Unveiling a novel GJB2 dominant K22T mutation in a Chinese family with hearing loss

Abstract

Hearing loss constitutes one of the most prevalent conditions within the field of otolaryngology. Recent investigations have revealed that mutations in deafness-associated genes, including point mutations and variations in DNA sequences, can cause hearing impairments. With the ethology of deafness remaining unclear for a substantial portion of the affected population, further screenings for pathogenic mutations are imperative to unveil the underlying mechanisms. On this study, by using next-generation sequencing, we examine 129 commonly implicated deafness-related genes in a Chinese family with hearing loss, revealing a novel heterozygous dominant mutation in the GJB2 gene (GJB2: c.65T>G: p. Lys22Thr).

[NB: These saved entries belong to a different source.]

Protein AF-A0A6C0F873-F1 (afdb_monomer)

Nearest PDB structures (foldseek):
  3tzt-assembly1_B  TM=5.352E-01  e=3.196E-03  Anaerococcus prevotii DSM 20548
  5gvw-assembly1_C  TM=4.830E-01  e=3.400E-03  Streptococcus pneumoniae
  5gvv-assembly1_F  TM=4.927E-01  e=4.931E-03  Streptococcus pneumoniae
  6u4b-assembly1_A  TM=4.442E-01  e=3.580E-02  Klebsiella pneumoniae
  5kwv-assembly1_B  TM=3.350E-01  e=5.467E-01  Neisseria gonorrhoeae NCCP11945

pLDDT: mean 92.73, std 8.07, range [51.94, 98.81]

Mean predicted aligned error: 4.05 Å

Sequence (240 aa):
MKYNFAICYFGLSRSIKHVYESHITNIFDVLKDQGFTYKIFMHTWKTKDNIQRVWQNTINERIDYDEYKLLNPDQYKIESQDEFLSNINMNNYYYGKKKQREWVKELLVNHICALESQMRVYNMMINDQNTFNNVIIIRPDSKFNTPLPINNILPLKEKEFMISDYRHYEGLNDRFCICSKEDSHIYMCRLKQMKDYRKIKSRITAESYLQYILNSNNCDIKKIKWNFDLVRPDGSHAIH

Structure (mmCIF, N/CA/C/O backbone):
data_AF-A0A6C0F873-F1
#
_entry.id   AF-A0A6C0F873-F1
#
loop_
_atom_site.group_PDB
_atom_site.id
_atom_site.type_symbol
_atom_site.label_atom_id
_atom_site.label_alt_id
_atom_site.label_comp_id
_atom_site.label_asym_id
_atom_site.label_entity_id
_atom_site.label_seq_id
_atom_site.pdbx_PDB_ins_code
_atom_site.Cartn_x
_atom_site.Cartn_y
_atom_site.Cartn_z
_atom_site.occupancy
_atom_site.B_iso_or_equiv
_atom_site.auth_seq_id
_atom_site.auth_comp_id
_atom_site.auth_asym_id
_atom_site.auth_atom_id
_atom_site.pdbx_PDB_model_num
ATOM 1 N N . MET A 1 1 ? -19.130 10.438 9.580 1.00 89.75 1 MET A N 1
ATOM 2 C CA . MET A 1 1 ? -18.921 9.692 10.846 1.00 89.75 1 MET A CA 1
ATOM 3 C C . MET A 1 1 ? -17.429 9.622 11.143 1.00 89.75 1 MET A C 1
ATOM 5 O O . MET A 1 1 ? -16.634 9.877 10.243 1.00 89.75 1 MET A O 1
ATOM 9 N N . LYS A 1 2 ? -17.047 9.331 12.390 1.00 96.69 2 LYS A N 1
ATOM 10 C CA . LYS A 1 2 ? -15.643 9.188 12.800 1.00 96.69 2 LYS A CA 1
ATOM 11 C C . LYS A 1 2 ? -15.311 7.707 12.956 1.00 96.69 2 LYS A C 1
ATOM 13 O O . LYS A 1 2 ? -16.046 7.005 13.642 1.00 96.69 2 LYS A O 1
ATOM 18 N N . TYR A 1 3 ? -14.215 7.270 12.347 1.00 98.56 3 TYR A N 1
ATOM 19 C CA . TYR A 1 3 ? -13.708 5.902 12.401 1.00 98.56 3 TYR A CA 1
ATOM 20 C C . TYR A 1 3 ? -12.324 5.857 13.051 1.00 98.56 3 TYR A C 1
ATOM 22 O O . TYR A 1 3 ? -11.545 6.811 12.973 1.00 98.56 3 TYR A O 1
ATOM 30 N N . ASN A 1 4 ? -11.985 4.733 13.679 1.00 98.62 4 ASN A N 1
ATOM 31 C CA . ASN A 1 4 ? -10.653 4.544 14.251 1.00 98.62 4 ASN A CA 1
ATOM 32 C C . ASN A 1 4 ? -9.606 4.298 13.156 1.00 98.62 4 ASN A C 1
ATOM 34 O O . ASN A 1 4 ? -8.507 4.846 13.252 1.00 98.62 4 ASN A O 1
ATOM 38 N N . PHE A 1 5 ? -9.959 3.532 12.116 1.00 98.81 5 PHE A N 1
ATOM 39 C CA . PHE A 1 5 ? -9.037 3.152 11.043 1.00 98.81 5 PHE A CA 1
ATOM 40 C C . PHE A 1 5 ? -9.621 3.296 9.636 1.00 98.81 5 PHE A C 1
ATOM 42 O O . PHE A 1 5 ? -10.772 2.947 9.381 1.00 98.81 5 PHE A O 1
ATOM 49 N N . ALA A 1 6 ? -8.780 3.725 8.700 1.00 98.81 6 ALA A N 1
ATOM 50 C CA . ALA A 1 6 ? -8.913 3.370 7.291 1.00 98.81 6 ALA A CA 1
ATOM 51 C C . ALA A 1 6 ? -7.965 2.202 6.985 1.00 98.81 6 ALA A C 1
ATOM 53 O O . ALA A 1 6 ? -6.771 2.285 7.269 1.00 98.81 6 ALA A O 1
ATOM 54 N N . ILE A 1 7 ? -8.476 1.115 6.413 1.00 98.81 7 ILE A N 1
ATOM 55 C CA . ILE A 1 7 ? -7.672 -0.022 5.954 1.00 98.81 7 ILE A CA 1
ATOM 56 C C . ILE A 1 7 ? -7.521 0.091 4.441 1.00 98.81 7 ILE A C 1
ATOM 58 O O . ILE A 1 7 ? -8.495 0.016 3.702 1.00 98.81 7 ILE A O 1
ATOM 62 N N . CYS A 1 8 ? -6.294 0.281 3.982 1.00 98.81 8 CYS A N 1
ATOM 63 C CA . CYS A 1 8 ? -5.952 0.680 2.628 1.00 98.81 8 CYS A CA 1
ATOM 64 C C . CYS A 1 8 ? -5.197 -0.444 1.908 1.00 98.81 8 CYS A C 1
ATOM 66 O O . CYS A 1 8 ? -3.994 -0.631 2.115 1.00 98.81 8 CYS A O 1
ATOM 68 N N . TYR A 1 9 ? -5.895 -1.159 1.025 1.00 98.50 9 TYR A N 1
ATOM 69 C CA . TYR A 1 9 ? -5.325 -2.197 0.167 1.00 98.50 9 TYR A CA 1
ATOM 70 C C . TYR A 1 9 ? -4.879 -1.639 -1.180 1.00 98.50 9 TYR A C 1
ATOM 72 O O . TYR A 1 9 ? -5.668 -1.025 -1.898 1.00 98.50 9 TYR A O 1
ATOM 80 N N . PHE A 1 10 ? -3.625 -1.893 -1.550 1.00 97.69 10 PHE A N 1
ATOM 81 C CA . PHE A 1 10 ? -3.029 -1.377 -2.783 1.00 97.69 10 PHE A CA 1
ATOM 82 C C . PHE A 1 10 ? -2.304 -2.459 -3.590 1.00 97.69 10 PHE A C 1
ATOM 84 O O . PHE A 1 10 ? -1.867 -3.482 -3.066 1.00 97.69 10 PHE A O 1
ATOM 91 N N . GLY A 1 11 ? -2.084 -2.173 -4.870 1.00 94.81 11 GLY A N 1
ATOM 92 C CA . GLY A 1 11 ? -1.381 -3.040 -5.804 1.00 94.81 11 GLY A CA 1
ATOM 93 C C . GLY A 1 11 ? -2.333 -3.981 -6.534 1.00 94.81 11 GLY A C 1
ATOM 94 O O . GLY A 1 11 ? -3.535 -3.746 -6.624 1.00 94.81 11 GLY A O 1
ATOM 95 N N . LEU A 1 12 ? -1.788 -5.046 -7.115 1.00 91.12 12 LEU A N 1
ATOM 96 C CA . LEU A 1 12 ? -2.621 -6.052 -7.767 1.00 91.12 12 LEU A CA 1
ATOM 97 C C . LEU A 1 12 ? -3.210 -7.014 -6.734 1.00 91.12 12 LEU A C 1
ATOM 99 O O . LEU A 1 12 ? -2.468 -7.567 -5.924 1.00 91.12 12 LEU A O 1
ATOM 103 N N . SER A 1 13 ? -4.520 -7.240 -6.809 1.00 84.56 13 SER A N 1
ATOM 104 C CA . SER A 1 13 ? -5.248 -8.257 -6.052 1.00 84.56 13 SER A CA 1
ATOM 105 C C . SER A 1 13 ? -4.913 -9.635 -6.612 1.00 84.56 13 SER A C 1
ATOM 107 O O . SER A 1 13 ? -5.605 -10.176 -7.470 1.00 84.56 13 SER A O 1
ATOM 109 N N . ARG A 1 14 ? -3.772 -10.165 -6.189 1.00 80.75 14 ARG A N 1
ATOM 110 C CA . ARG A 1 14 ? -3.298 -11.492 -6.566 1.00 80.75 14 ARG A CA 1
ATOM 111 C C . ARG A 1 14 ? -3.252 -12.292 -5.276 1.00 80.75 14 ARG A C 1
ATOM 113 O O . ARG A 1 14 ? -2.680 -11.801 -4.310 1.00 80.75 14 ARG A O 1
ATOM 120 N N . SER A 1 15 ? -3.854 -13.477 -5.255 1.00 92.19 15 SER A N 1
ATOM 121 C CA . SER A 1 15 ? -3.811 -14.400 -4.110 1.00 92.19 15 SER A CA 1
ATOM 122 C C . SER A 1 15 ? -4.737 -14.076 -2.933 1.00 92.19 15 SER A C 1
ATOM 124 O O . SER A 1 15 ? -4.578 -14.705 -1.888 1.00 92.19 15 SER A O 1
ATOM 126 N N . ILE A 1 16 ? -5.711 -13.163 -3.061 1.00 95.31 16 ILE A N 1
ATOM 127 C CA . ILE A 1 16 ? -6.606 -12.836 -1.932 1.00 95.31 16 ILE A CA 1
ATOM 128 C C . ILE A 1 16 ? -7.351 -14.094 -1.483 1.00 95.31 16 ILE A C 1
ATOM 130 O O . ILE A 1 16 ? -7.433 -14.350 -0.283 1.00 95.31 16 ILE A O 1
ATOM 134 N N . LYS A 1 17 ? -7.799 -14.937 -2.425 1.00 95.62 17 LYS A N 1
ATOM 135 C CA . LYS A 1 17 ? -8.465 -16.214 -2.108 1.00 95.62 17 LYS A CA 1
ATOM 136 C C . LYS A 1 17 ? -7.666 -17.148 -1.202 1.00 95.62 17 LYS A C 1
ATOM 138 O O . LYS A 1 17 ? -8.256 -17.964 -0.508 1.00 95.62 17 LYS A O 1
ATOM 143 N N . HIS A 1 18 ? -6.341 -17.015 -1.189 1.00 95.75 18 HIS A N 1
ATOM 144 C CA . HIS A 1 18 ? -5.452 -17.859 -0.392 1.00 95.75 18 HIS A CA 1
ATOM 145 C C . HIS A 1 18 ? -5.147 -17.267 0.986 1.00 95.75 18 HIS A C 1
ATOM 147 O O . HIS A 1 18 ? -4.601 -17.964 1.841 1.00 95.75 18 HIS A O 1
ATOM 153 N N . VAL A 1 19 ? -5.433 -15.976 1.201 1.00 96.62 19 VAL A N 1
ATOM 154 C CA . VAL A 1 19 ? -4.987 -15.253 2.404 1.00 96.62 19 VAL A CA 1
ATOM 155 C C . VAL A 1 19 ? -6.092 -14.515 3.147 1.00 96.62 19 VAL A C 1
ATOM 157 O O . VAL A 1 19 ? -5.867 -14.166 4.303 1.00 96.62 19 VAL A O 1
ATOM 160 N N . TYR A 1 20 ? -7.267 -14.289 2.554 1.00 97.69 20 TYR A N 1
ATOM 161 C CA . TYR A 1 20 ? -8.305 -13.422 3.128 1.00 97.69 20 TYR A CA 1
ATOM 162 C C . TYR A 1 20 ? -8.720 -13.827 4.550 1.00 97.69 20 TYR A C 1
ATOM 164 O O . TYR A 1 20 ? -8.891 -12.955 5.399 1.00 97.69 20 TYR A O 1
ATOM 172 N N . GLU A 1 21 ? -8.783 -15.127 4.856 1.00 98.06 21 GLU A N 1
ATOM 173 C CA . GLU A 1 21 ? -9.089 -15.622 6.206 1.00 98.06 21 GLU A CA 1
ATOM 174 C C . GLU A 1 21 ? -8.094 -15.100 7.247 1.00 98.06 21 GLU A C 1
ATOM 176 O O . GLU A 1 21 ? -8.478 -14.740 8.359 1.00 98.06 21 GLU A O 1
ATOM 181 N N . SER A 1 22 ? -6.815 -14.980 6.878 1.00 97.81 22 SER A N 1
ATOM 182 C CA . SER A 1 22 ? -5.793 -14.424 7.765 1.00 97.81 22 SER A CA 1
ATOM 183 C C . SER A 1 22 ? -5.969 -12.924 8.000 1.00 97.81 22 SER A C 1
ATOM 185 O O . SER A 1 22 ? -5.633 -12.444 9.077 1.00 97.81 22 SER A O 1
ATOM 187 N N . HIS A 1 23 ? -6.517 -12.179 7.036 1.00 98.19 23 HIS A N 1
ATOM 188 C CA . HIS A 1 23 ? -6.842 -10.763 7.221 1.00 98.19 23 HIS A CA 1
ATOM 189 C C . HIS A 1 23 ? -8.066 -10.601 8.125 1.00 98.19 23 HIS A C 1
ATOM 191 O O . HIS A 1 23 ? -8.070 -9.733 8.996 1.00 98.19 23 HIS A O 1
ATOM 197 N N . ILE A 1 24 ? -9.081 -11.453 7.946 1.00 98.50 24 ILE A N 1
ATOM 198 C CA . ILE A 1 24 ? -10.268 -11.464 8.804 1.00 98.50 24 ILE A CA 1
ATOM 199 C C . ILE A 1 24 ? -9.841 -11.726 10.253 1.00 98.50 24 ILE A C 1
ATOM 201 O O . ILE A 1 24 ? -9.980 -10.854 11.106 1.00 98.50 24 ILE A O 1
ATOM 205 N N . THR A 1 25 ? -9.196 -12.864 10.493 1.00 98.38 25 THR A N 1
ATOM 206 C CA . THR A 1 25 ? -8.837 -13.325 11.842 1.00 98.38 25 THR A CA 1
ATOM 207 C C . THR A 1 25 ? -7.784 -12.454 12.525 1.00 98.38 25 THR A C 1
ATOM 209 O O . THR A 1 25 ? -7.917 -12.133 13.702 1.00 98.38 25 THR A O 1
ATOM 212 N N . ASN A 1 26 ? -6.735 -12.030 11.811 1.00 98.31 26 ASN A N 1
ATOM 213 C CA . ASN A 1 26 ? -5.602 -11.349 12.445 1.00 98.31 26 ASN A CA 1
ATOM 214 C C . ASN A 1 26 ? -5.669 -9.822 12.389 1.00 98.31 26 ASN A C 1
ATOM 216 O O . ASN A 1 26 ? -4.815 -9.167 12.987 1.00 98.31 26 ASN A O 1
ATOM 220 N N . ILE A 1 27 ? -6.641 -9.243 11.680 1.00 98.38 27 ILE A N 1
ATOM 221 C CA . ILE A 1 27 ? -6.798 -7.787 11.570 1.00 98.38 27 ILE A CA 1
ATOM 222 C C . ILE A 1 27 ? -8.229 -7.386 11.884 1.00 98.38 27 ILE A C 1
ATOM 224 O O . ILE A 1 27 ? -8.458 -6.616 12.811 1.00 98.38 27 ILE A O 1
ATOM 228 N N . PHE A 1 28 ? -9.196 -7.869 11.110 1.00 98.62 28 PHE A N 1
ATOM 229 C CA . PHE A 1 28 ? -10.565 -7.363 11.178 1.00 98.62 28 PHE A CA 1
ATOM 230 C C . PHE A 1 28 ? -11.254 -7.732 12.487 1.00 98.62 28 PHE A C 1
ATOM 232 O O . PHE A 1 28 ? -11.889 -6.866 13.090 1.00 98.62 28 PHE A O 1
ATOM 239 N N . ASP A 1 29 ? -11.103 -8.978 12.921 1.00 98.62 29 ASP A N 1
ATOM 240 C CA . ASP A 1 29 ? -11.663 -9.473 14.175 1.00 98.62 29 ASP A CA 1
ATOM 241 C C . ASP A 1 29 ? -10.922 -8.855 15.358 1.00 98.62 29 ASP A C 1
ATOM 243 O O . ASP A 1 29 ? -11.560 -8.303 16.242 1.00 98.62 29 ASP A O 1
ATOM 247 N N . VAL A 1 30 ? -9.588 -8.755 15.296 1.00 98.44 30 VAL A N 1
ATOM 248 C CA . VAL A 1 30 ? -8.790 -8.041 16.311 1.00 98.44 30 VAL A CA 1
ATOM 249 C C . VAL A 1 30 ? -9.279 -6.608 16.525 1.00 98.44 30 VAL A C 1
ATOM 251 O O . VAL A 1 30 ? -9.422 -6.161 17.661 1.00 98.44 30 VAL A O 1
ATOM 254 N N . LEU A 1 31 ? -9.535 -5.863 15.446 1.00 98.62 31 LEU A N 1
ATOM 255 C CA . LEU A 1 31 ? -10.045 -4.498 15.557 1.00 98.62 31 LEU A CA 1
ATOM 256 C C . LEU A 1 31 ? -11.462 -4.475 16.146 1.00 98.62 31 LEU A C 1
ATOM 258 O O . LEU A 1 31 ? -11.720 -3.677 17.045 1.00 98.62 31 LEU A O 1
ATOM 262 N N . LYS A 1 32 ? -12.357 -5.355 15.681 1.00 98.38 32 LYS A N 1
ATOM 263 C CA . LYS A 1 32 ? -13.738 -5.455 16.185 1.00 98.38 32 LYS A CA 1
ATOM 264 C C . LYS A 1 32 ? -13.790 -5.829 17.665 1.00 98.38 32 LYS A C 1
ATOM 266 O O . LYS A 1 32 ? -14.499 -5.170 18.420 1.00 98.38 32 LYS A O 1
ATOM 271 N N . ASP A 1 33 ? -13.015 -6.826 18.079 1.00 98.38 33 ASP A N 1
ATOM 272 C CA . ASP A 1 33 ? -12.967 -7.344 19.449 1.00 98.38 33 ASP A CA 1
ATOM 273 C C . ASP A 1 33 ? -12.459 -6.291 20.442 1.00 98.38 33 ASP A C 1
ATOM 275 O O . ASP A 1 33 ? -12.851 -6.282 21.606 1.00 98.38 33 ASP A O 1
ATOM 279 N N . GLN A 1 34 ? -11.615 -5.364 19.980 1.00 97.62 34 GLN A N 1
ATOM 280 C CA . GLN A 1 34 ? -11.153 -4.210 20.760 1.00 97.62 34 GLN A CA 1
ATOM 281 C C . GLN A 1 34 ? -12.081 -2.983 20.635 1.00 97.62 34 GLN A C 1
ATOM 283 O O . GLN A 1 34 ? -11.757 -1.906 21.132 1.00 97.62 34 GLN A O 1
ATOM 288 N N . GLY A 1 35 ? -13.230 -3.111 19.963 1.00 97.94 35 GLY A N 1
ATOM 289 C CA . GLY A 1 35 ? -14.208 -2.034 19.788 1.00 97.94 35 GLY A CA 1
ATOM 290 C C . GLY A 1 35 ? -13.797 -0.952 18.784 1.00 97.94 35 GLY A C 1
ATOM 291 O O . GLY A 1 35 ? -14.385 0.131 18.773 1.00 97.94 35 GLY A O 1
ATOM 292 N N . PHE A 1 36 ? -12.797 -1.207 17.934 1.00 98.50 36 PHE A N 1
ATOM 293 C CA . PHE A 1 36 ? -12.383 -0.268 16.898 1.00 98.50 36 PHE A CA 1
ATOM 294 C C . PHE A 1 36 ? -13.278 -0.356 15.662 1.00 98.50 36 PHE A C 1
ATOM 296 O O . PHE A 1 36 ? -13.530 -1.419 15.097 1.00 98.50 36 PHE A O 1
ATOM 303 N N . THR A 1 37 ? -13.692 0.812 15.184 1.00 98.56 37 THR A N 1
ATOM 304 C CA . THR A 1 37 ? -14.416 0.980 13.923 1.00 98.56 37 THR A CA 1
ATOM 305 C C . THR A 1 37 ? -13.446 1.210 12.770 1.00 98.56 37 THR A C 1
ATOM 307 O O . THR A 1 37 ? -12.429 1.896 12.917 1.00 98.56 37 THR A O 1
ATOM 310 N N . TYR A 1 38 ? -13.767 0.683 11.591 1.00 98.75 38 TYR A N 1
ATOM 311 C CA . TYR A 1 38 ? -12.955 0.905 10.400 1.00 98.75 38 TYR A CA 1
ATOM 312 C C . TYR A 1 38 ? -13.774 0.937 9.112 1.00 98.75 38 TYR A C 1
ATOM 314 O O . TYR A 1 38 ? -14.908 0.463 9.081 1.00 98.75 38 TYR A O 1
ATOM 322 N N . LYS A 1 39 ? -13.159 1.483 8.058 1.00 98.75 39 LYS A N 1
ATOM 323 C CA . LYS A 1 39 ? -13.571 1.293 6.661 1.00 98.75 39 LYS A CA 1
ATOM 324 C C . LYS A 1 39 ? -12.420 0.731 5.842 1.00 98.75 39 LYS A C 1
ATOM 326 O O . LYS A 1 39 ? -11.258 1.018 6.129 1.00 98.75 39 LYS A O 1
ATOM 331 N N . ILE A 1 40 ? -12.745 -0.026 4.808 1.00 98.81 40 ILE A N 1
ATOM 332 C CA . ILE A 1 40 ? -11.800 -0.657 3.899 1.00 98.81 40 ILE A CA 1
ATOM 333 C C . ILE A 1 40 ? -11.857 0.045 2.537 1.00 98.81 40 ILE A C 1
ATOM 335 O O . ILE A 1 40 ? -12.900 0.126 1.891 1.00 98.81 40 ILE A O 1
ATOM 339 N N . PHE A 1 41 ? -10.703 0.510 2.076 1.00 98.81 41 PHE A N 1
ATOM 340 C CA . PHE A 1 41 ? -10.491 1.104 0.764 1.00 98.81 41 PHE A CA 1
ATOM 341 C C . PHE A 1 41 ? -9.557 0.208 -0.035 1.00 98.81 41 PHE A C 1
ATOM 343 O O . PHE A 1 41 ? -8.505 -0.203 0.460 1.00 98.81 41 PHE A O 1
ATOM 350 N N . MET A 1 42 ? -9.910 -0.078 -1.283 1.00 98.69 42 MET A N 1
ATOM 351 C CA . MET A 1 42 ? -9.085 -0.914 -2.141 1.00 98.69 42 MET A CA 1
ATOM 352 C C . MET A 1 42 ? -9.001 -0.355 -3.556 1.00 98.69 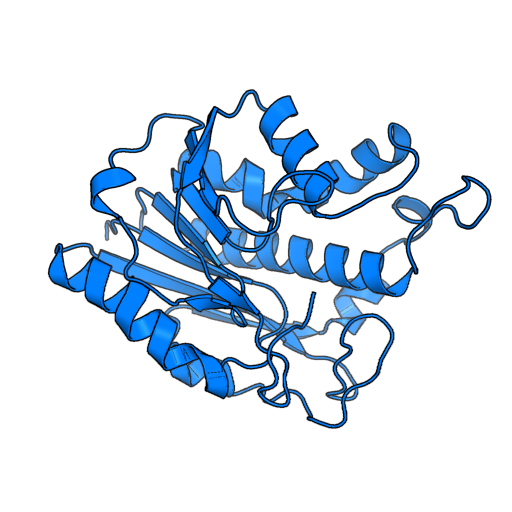42 MET A C 1
ATOM 354 O O . MET A 1 42 ? -10.012 -0.088 -4.201 1.00 98.69 42 MET A O 1
ATOM 358 N N . HIS A 1 43 ? -7.776 -0.243 -4.058 1.00 98.38 43 HIS A N 1
ATOM 359 C CA . HIS A 1 43 ? -7.512 -0.001 -5.469 1.00 98.38 43 HIS A CA 1
ATOM 360 C C . HIS A 1 43 ? -6.747 -1.185 -6.045 1.00 98.38 43 HIS A C 1
ATOM 362 O O . HIS A 1 43 ? -5.789 -1.662 -5.430 1.00 98.38 43 HIS A O 1
ATOM 368 N N . THR A 1 44 ? -7.109 -1.598 -7.257 1.00 97.31 44 THR A N 1
ATOM 369 C CA . THR A 1 44 ? -6.335 -2.578 -8.010 1.00 97.31 44 THR A CA 1
ATOM 370 C C . THR A 1 44 ? -6.233 -2.273 -9.501 1.00 97.31 44 THR A C 1
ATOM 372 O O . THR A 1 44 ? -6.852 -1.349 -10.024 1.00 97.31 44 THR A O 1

This mutation consistently occurs in affected family members but is not detected in unaffected individuals, strongly suggesting its causative role in hearing loss. Structural analysis indicates potential disruption to the Cx26 gap junction channel's hydrogen bond and electrostatic interactions, aligning with predictions from the PolyPhen and SIFT algorithms. In conclusion, our study provides conclusive evidence that the identified heterozygous GJB2 mutation (GJB2: c.65T>G: p. Lys22Thr), specifically the K22T alteration, is the primary determinant of the family's deafness. This contribution enhances our understanding of the interplay between common deafness-associated genes and hearing loss, offering valuable insights for diagnostic guidance and the formulation of therapeutic strategies for this condition.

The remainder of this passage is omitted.